Finance Minister Shri Pranab Mukherjee made the following intervention on ‘Managing Inflation and Capital Flows’ at Hanoi, today .
“Before the onset of global crisis, we faced food and fuel price volatility. During the global crisis of 2008-09, with collapse of demand, we experienced a broad flattening of prices. And, as the world experienced recovery from the crisis, different parts of the world faced highly differentiated recovery and inflationary conditions. Till about a few months ago, the slow recovering advanced economies, with few exceptions, still faced low inflationary conditions, while fast recovering emerging economies faced higher inflation.
This highly differentiated recovery and inflationary conditions threw up several challenges in global economic cooperation and the rebalancing exercise. Loose monetary conditions of advanced economies, to fight deflationary trends and foster recovery, have led to volatile capital flows and partly contributed to volatility in commodity prices. Today the entire globe is facing a simultaneous volatility in food, fuel prices and commodity prices. Thus, over the last four years, we have moved from a fuel crisis to a food crisis to a financial and economic crisis and now, we are back to a food and fuel price crisis.
In many EMEs particularly India, food price inflation has led to general inflation. However, due to several measures taken by the Government on supply side, measures to control fiscal deficit and eight successive policy rate increases by the Reserve Bank, this is tapering off. Recent volatility in global prices of food and fuel has, nevertheless, thrown up fresh challenges in management of inflation. Price volatility now appears to be on the way to becoming a long term and a global phenomenon.
We need to look closely at contribution of different factors to food price volatility and inflation, in order to understand and respond through policy reform. Since a significant part of inflation is due to imbalances and inadequacies in global financial and monetary management, one set of policies needs to address issues such as excessive liquidity and speculation and another set of policies need to address other issues of a transitory nature such as drought and floods in major producing countries, panic buying, exchange rate fluctuations etc. In addition, a third set of policies is required to understand and address the longer term underlying structural issues.
It is clear, therefore, that management of inflation, in addition to domestic efforts, will increasingly have to be a globally coordinated effort.
As a result of high growth and resilience exhibited by the economy, there has been steady revival of capital flows to India in 2009-10 and this trend has continued in 2010-11.
Both national and international factors have been responsible for the surge in capital flows. Strong economic fundamentals i.e. high growth rate, macroeconomic stability, stable policy regime and good governance are some of the domestic factors attracting capital flows to India.

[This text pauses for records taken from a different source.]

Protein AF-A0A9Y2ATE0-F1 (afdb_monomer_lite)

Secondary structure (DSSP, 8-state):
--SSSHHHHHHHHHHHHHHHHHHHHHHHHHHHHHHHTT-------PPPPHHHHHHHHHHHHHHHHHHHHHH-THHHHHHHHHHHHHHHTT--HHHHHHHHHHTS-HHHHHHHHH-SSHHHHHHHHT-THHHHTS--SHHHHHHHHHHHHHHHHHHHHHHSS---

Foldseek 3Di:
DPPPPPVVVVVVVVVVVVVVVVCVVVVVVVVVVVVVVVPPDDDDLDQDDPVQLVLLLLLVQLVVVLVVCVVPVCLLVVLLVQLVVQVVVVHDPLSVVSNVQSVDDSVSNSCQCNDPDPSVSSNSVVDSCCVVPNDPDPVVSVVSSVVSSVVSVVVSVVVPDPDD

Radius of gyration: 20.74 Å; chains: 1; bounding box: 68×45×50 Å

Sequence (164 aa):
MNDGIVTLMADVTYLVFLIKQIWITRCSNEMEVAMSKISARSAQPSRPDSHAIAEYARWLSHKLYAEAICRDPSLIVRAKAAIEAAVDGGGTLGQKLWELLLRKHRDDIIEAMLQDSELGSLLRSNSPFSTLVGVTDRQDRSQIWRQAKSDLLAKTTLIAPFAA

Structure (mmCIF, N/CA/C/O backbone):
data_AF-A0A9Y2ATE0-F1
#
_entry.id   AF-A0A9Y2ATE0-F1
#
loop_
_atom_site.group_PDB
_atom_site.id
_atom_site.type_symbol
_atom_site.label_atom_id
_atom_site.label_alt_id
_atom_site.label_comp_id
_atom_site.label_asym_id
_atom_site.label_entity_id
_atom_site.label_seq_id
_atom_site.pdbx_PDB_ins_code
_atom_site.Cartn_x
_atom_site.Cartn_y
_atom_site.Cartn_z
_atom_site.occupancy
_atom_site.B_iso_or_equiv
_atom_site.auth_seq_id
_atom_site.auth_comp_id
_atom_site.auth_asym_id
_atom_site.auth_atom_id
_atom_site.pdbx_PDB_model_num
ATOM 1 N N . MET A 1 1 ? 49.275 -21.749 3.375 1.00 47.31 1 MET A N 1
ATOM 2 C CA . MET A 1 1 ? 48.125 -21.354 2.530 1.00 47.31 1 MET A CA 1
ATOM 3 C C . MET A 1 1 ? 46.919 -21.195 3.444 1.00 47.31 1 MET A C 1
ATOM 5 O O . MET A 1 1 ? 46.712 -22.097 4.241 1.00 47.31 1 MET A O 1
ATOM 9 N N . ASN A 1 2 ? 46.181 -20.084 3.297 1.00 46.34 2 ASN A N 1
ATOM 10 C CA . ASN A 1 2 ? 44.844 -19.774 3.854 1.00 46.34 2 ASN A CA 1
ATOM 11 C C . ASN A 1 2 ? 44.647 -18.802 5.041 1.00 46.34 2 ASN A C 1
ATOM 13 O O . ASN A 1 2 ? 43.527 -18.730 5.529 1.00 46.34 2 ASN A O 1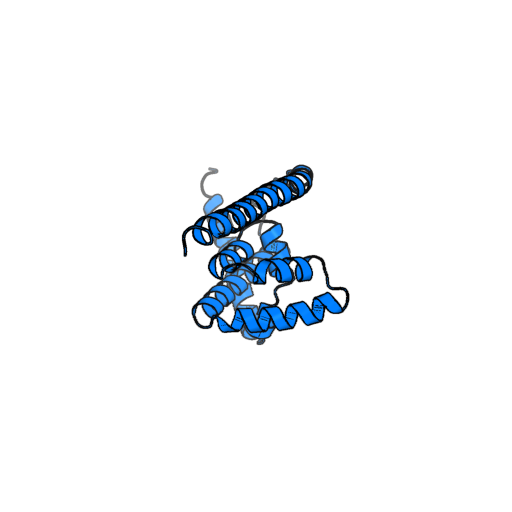
ATOM 17 N N . ASP A 1 3 ? 45.595 -17.922 5.384 1.00 44.47 3 ASP A N 1
ATOM 18 C CA . ASP A 1 3 ? 45.321 -16.851 6.381 1.00 44.47 3 ASP A CA 1
ATOM 19 C C . ASP A 1 3 ? 45.050 -15.454 5.779 1.00 44.47 3 ASP A C 1
ATOM 21 O O . ASP A 1 3 ? 44.891 -14.475 6.499 1.00 44.47 3 ASP A O 1
ATOM 25 N N . GLY A 1 4 ? 44.963 -15.336 4.448 1.00 41.81 4 GLY A N 1
ATOM 26 C CA . GLY A 1 4 ? 44.795 -14.044 3.755 1.00 41.81 4 GLY A CA 1
ATOM 27 C C . GLY A 1 4 ? 43.365 -13.670 3.339 1.00 41.81 4 GLY A C 1
ATOM 28 O O . GLY A 1 4 ? 43.144 -12.552 2.888 1.00 41.81 4 GLY A O 1
ATOM 29 N N . ILE A 1 5 ? 42.390 -14.581 3.448 1.00 45.50 5 ILE A N 1
ATOM 30 C CA . ILE A 1 5 ? 41.030 -14.377 2.899 1.00 45.50 5 ILE A CA 1
ATOM 31 C C . ILE A 1 5 ? 40.029 -13.924 3.976 1.00 45.50 5 ILE A C 1
ATOM 33 O O . ILE A 1 5 ? 39.068 -13.218 3.672 1.00 45.50 5 ILE A O 1
ATOM 37 N N . VAL A 1 6 ? 40.267 -14.262 5.246 1.00 43.31 6 VAL A N 1
ATOM 38 C CA . VAL A 1 6 ? 39.317 -13.972 6.337 1.00 43.31 6 VAL A CA 1
ATOM 39 C C . VAL A 1 6 ? 39.340 -12.490 6.741 1.00 43.31 6 VAL A C 1
ATOM 41 O O . VAL A 1 6 ? 38.302 -11.935 7.094 1.00 43.31 6 VAL A O 1
ATOM 44 N N . THR A 1 7 ? 40.476 -11.804 6.593 1.00 40.06 7 THR A N 1
ATOM 45 C CA . THR A 1 7 ? 40.612 -10.386 6.972 1.00 40.06 7 THR A CA 1
ATOM 46 C C . THR A 1 7 ? 39.993 -9.426 5.946 1.00 40.06 7 THR A C 1
ATOM 48 O O . THR A 1 7 ? 39.470 -8.386 6.328 1.00 40.06 7 THR A O 1
ATOM 51 N N . LEU A 1 8 ? 39.952 -9.786 4.654 1.00 40.59 8 LEU A N 1
ATOM 52 C CA . LEU A 1 8 ? 39.386 -8.925 3.600 1.00 40.59 8 LEU A CA 1
ATOM 53 C C . LEU A 1 8 ? 37.840 -8.902 3.591 1.00 40.59 8 LEU A C 1
ATOM 55 O O . LEU A 1 8 ? 37.228 -7.929 3.157 1.00 40.59 8 LEU A O 1
ATOM 59 N N . MET A 1 9 ? 37.192 -9.969 4.077 1.00 41.12 9 MET A N 1
ATOM 60 C CA . MET A 1 9 ? 35.722 -10.084 4.144 1.00 41.12 9 MET A CA 1
ATOM 61 C C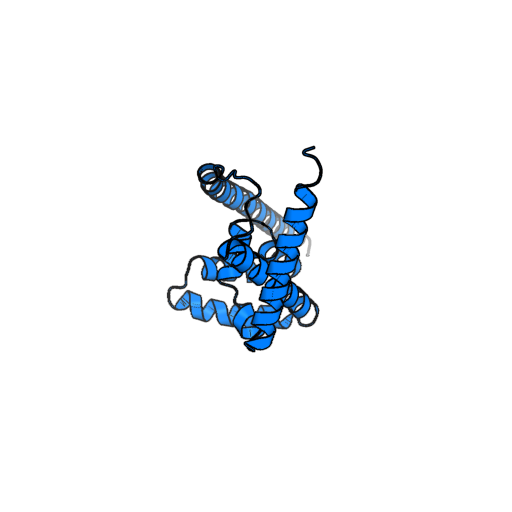 . MET A 1 9 ? 35.111 -9.277 5.306 1.00 41.12 9 MET A C 1
ATOM 63 O O . MET A 1 9 ? 33.958 -8.837 5.226 1.00 41.12 9 MET A O 1
ATOM 67 N N . ALA A 1 10 ? 35.887 -9.038 6.368 1.00 44.03 10 ALA A N 1
ATOM 68 C CA . ALA A 1 10 ? 35.484 -8.182 7.482 1.00 44.03 10 ALA A CA 1
ATOM 69 C C . ALA A 1 10 ? 35.410 -6.698 7.068 1.00 44.03 10 ALA A C 1
ATOM 71 O O . ALA A 1 10 ? 34.494 -5.994 7.492 1.00 44.03 10 ALA A O 1
ATOM 72 N N . ASP A 1 11 ? 36.293 -6.256 6.165 1.00 48.50 11 ASP A N 1
ATOM 73 C CA . ASP A 1 11 ? 36.342 -4.871 5.679 1.00 48.50 11 ASP A CA 1
ATOM 74 C C . ASP A 1 11 ? 35.132 -4.502 4.812 1.00 48.50 11 ASP A C 1
ATOM 76 O O . ASP A 1 11 ? 34.532 -3.446 4.998 1.00 48.50 11 ASP A O 1
ATOM 80 N N . VAL A 1 12 ? 34.689 -5.386 3.911 1.00 49.12 12 VAL A N 1
ATOM 81 C CA . VAL A 1 12 ? 33.522 -5.110 3.049 1.00 49.12 12 VAL A CA 1
ATOM 82 C C . VAL A 1 12 ? 32.226 -5.088 3.860 1.00 49.12 12 VAL A C 1
ATOM 84 O O . VAL A 1 12 ? 31.361 -4.244 3.631 1.00 49.12 12 VAL A O 1
ATOM 87 N N . THR A 1 13 ? 32.095 -5.972 4.851 1.00 54.19 13 THR A N 1
ATOM 88 C CA . THR A 1 13 ? 30.911 -6.016 5.724 1.00 54.19 13 THR A CA 1
ATOM 89 C C . THR A 1 13 ? 30.821 -4.759 6.591 1.00 54.19 13 THR A C 1
ATOM 91 O O . THR A 1 13 ? 29.741 -4.181 6.738 1.00 54.19 13 THR A O 1
ATOM 94 N N . TYR A 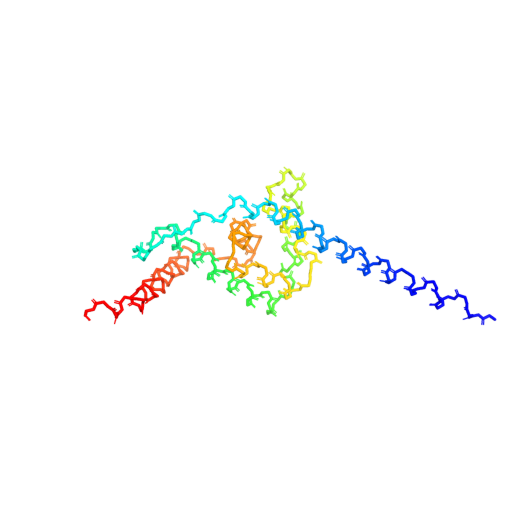1 14 ? 31.961 -4.287 7.103 1.00 46.69 14 TYR A N 1
ATOM 95 C CA . TYR A 1 14 ? 32.049 -3.043 7.862 1.00 46.69 14 TYR A CA 1
ATOM 96 C C . TYR A 1 14 ? 31.776 -1.815 6.983 1.00 46.69 14 TYR A C 1
ATOM 98 O O . TYR A 1 14 ? 31.045 -0.918 7.398 1.00 46.69 14 TYR A O 1
ATOM 106 N N . LEU A 1 15 ? 32.252 -1.810 5.732 1.00 46.31 15 LEU A N 1
ATOM 107 C CA . LEU A 1 15 ? 31.978 -0.747 4.761 1.00 46.31 15 LEU A CA 1
ATOM 108 C C . LEU A 1 15 ? 30.493 -0.698 4.365 1.00 46.31 15 LEU A C 1
ATOM 110 O O . LEU A 1 15 ? 29.911 0.380 4.287 1.00 46.31 15 LEU A O 1
ATOM 114 N N . VAL A 1 16 ? 29.843 -1.852 4.184 1.00 54.41 16 VAL A N 1
ATOM 115 C CA . VAL A 1 16 ? 28.395 -1.948 3.921 1.00 54.41 16 VAL A CA 1
ATOM 116 C C . VAL A 1 16 ? 27.580 -1.498 5.136 1.00 54.41 16 VAL A C 1
ATOM 118 O O . VAL A 1 16 ? 26.556 -0.832 4.972 1.00 54.41 16 VAL A O 1
ATOM 121 N N . PHE A 1 17 ? 28.028 -1.811 6.354 1.00 50.84 17 PHE A N 1
ATOM 122 C CA . PHE A 1 17 ? 27.414 -1.305 7.581 1.00 50.84 17 PHE A CA 1
ATOM 123 C C . PHE A 1 17 ? 27.574 0.217 7.701 1.00 50.84 17 PHE A C 1
ATOM 125 O O . PHE A 1 17 ? 26.586 0.904 7.950 1.00 50.84 17 PHE A O 1
ATOM 132 N N . LEU A 1 18 ? 28.765 0.762 7.431 1.00 47.97 18 LEU A N 1
ATOM 133 C CA . LEU A 1 18 ? 29.008 2.206 7.434 1.00 47.97 18 LEU A CA 1
ATOM 134 C C . LEU A 1 18 ? 28.188 2.925 6.357 1.00 47.97 18 LEU A C 1
ATOM 136 O O . LEU A 1 18 ? 27.601 3.959 6.643 1.00 47.97 18 LEU A O 1
ATOM 140 N N . ILE A 1 19 ? 28.080 2.369 5.146 1.00 52.16 19 ILE A N 1
ATOM 141 C CA . ILE A 1 19 ? 27.244 2.925 4.071 1.00 52.16 19 ILE A CA 1
ATOM 142 C C . ILE A 1 19 ? 25.762 2.882 4.463 1.00 52.16 19 ILE A C 1
ATOM 144 O O . ILE A 1 19 ? 25.053 3.859 4.232 1.00 52.16 19 ILE A O 1
ATOM 148 N N . LYS A 1 20 ? 25.287 1.807 5.114 1.00 48.94 20 LYS A N 1
ATOM 149 C CA . LYS A 1 20 ? 23.925 1.744 5.674 1.00 48.94 20 LYS A CA 1
ATOM 150 C C . LYS A 1 20 ? 23.703 2.807 6.750 1.00 48.94 20 LYS A C 1
ATOM 152 O O . LYS A 1 20 ? 22.686 3.486 6.696 1.00 48.94 20 LYS A O 1
ATOM 157 N N . GLN A 1 21 ? 24.635 2.976 7.686 1.00 48.06 21 GLN A N 1
ATOM 158 C CA . GLN A 1 21 ? 24.529 3.970 8.761 1.00 48.06 21 GLN A CA 1
ATOM 159 C C . GLN A 1 21 ? 24.601 5.404 8.218 1.00 48.06 21 GLN A C 1
ATOM 161 O O . GLN A 1 21 ? 23.764 6.227 8.562 1.00 48.06 21 GLN A O 1
ATOM 166 N N . ILE A 1 22 ? 25.519 5.696 7.293 1.00 55.09 22 ILE A N 1
ATOM 167 C CA . ILE A 1 22 ? 25.630 7.003 6.627 1.00 55.09 22 ILE A CA 1
ATOM 168 C C . ILE A 1 22 ? 24.369 7.308 5.806 1.00 55.09 22 ILE A C 1
ATOM 170 O O . ILE A 1 22 ? 23.907 8.447 5.808 1.00 55.09 22 ILE A O 1
ATOM 174 N N . TRP A 1 23 ? 23.781 6.311 5.136 1.00 47.25 23 TRP A N 1
ATOM 175 C CA . TRP A 1 23 ? 22.529 6.477 4.393 1.00 47.25 23 TRP A CA 1
ATOM 176 C C . TRP A 1 23 ? 21.328 6.695 5.320 1.00 47.25 23 TRP A C 1
ATOM 178 O O . TRP A 1 23 ? 20.521 7.575 5.047 1.00 47.25 23 TRP A O 1
ATOM 188 N N . ILE A 1 24 ? 21.242 5.975 6.446 1.00 50.84 24 ILE A N 1
ATOM 189 C CA . ILE A 1 24 ? 20.221 6.202 7.483 1.00 50.84 24 ILE A CA 1
ATOM 190 C C . ILE A 1 24 ? 20.335 7.629 8.029 1.00 50.84 24 ILE A C 1
ATOM 192 O O . ILE A 1 24 ? 19.344 8.348 8.055 1.00 50.84 24 ILE A O 1
ATOM 196 N N . THR A 1 25 ? 21.538 8.090 8.371 1.00 45.53 25 THR A N 1
ATOM 197 C CA . THR A 1 25 ? 21.748 9.445 8.903 1.00 45.53 25 THR A CA 1
ATOM 198 C C . THR A 1 25 ? 21.493 10.534 7.855 1.00 45.53 25 THR A C 1
ATOM 200 O O . THR A 1 25 ? 20.950 11.589 8.175 1.00 45.53 25 THR A O 1
ATOM 203 N N . ARG A 1 26 ? 21.830 10.296 6.581 1.00 41.09 26 ARG A N 1
ATOM 204 C CA . ARG A 1 26 ? 21.631 11.277 5.502 1.00 41.09 26 ARG A CA 1
ATOM 205 C C . ARG A 1 26 ? 20.179 11.349 5.019 1.00 41.09 26 ARG A C 1
ATOM 207 O O . ARG A 1 26 ? 19.689 12.454 4.807 1.00 41.09 26 ARG A O 1
ATOM 214 N N . CYS A 1 27 ? 19.471 10.220 4.927 1.00 44.47 27 CYS A N 1
ATOM 215 C CA . CYS A 1 27 ? 18.022 10.213 4.711 1.00 44.47 27 CYS A CA 1
ATOM 216 C C . CYS A 1 27 ? 17.278 10.842 5.893 1.00 44.47 27 CYS A C 1
ATOM 218 O O . CYS A 1 27 ? 16.337 11.592 5.659 1.00 44.47 27 CYS A O 1
ATOM 220 N N . SER A 1 28 ? 17.727 10.617 7.132 1.00 49.69 28 SER A N 1
ATOM 221 C CA . SER A 1 28 ? 17.158 11.282 8.308 1.00 49.69 28 SER A CA 1
ATOM 222 C C . SER A 1 28 ? 17.336 12.799 8.252 1.00 49.69 28 SER A C 1
ATOM 224 O O . SER A 1 28 ? 16.355 13.502 8.443 1.00 49.69 28 SER A O 1
ATOM 226 N N . ASN A 1 29 ? 18.513 13.323 7.888 1.00 46.19 29 ASN A N 1
ATOM 227 C CA . ASN A 1 29 ? 18.732 14.776 7.811 1.00 46.19 29 ASN A CA 1
ATOM 228 C C . ASN A 1 29 ? 17.979 15.449 6.649 1.00 46.19 29 ASN A C 1
ATOM 230 O O . ASN A 1 29 ? 17.454 16.551 6.807 1.00 46.19 29 ASN A O 1
ATOM 234 N N . GLU A 1 30 ? 17.898 14.808 5.478 1.00 49.31 30 GLU A N 1
ATOM 235 C CA . GLU A 1 30 ? 17.125 15.337 4.343 1.00 49.31 30 GLU A CA 1
ATOM 236 C C . GLU A 1 30 ? 15.607 15.269 4.617 1.00 49.31 30 GLU A C 1
ATOM 238 O O . GLU A 1 30 ? 14.870 16.185 4.243 1.00 49.31 30 GLU A O 1
ATOM 243 N N . MET A 1 31 ? 15.141 14.250 5.353 1.00 47.44 31 MET A N 1
ATOM 244 C CA . MET A 1 31 ? 13.763 14.171 5.847 1.00 47.44 31 MET A CA 1
ATOM 245 C C . MET A 1 31 ? 13.486 15.175 6.968 1.00 47.44 31 MET A C 1
ATOM 247 O O . MET A 1 31 ? 12.419 15.769 6.971 1.00 47.44 31 MET A O 1
ATOM 251 N N . GLU A 1 32 ? 14.415 15.433 7.886 1.00 45.34 32 GLU A N 1
ATOM 252 C CA . GLU A 1 32 ? 14.219 16.363 9.006 1.00 45.34 32 GLU A CA 1
ATOM 253 C C . GLU A 1 32 ? 14.101 17.821 8.525 1.00 45.34 32 GLU A C 1
ATOM 255 O O . GLU A 1 32 ? 13.249 18.575 8.998 1.00 45.34 32 GLU A O 1
ATOM 260 N N . VAL A 1 33 ? 14.862 18.194 7.488 1.00 53.25 33 VAL A N 1
ATOM 261 C CA . VAL A 1 33 ? 14.737 19.492 6.796 1.00 53.25 33 VAL A CA 1
ATOM 262 C C . VAL A 1 33 ? 13.399 19.607 6.049 1.00 53.25 33 VAL A C 1
ATOM 264 O O . VAL A 1 33 ? 12.820 20.696 5.992 1.00 53.25 33 VAL A O 1
ATOM 267 N N . ALA A 1 34 ? 12.873 18.498 5.513 1.00 50.16 34 ALA A N 1
ATOM 268 C CA . ALA A 1 34 ? 11.532 18.451 4.931 1.00 50.16 34 ALA A CA 1
ATOM 269 C C . ALA A 1 34 ? 10.428 18.506 6.008 1.00 50.16 34 ALA A C 1
ATOM 271 O O . ALA A 1 34 ? 9.449 19.224 5.829 1.00 50.16 34 ALA A O 1
ATOM 272 N N . MET A 1 35 ? 10.610 17.838 7.153 1.00 42.84 35 MET A N 1
ATOM 273 C CA . MET A 1 35 ? 9.639 17.762 8.254 1.00 42.84 35 MET A CA 1
ATOM 274 C C . MET A 1 35 ? 9.562 19.047 9.096 1.00 42.84 35 MET A C 1
ATOM 276 O O . MET A 1 35 ? 8.483 19.410 9.562 1.00 42.84 35 MET A O 1
ATOM 280 N N . SER A 1 36 ? 10.664 19.792 9.243 1.00 41.62 36 SER A N 1
ATOM 281 C CA . SER A 1 36 ? 10.703 21.068 9.983 1.00 41.62 36 SER A CA 1
ATOM 282 C C . SER A 1 36 ? 9.793 22.146 9.370 1.00 41.62 36 SER A C 1
ATOM 284 O O . SER A 1 36 ? 9.222 22.971 10.082 1.00 41.62 36 SER A O 1
ATOM 286 N N . LYS A 1 37 ? 9.547 22.095 8.053 1.00 43.28 37 LYS A N 1
ATOM 287 C CA . LYS A 1 37 ? 8.618 23.015 7.370 1.00 43.28 37 LYS A CA 1
ATOM 288 C C . LYS A 1 37 ? 7.135 22.651 7.537 1.00 43.28 37 LYS A C 1
ATOM 290 O O . LYS A 1 37 ? 6.290 23.435 7.115 1.00 43.28 37 LYS A O 1
ATOM 295 N N . ILE A 1 38 ? 6.811 21.498 8.134 1.00 46.53 38 ILE A N 1
ATOM 296 C CA . ILE A 1 38 ? 5.461 20.905 8.094 1.00 46.53 38 ILE A CA 1
ATOM 297 C C . ILE A 1 38 ? 4.819 20.768 9.497 1.00 46.53 38 ILE A C 1
ATOM 299 O O . ILE A 1 38 ? 3.640 20.446 9.630 1.00 46.53 38 ILE A O 1
ATOM 303 N N . SER A 1 39 ? 5.540 21.136 10.564 1.00 36.59 39 SER A N 1
ATOM 304 C CA . SER A 1 39 ? 5.108 21.073 11.980 1.00 36.59 39 SER A CA 1
ATOM 305 C C . SER A 1 39 ? 4.030 22.106 12.397 1.00 36.59 39 SER A C 1
ATOM 307 O O . SER A 1 39 ? 4.004 22.587 13.528 1.00 36.59 39 SER A O 1
ATOM 309 N N . ALA A 1 40 ? 3.119 22.488 11.498 1.00 40.25 40 ALA A N 1
ATOM 310 C CA . ALA A 1 40 ? 2.112 23.523 11.759 1.00 40.25 40 ALA A CA 1
ATOM 311 C C . ALA A 1 40 ? 0.669 23.085 11.464 1.00 40.25 40 ALA A C 1
ATOM 313 O O . ALA A 1 40 ? -0.161 23.915 11.094 1.00 40.25 40 ALA A O 1
ATOM 314 N N . ARG A 1 41 ? 0.327 21.801 11.640 1.00 40.91 41 ARG A N 1
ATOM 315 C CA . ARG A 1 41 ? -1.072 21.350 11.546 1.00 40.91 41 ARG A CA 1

However, easy monetary policy in terms of very low interest rates and quantitative easing in advanced economies have led to increase in liquidity and lowering of long-term interest rates. These are also driving capital to emerging economies in search of higher yields.
As the recovery of emerging and developing countries has gained momentum, globally capital flows have surged back to near pre-crisis levels. These flows have exhibited considerable volatility, imparting macroeconomic instability in the event of sudden stops and reversals, eroding competitiveness and complicating the setting of macroeconomic policies.
I believe that policy prescriptions with respect to capital flows should be even-handed. So far as lumpy and volatile flows are a spillover from policy choices of advanced economies, managing capital flows should not be treated as an exclusive problem of emerging market economies and the burden of adjustment should be shared.
As regards multilateral strategies to managing capital flows, it is difficult to follow an approach that seeks to standardize, prioritize or restrict the range of policy responses of the member countries that are facing large surges in volatile capital inflows. Managing capital flows involves two important things. First, we need to make a judgment on how important the externalities are. And, second, we need to make an objective assessment of what combination of policies may be used to minimize their impact.
It is now broadly accepted that there could be circumstances in which controls can be a legitimate component of the policy response to surges in capital flows. Policymakers must therefore have the flexibility, and discretion, to adopt macroeconomic, prudential and capital account management policies. More importantly, they should be able to do so without a sense of stigma attached to particular instruments.
In India, we have found it useful to use a mix of policy tools in managing capital flows, mainly relying on prudent capital account management and flexible exchange rates, with good actual use of inflows.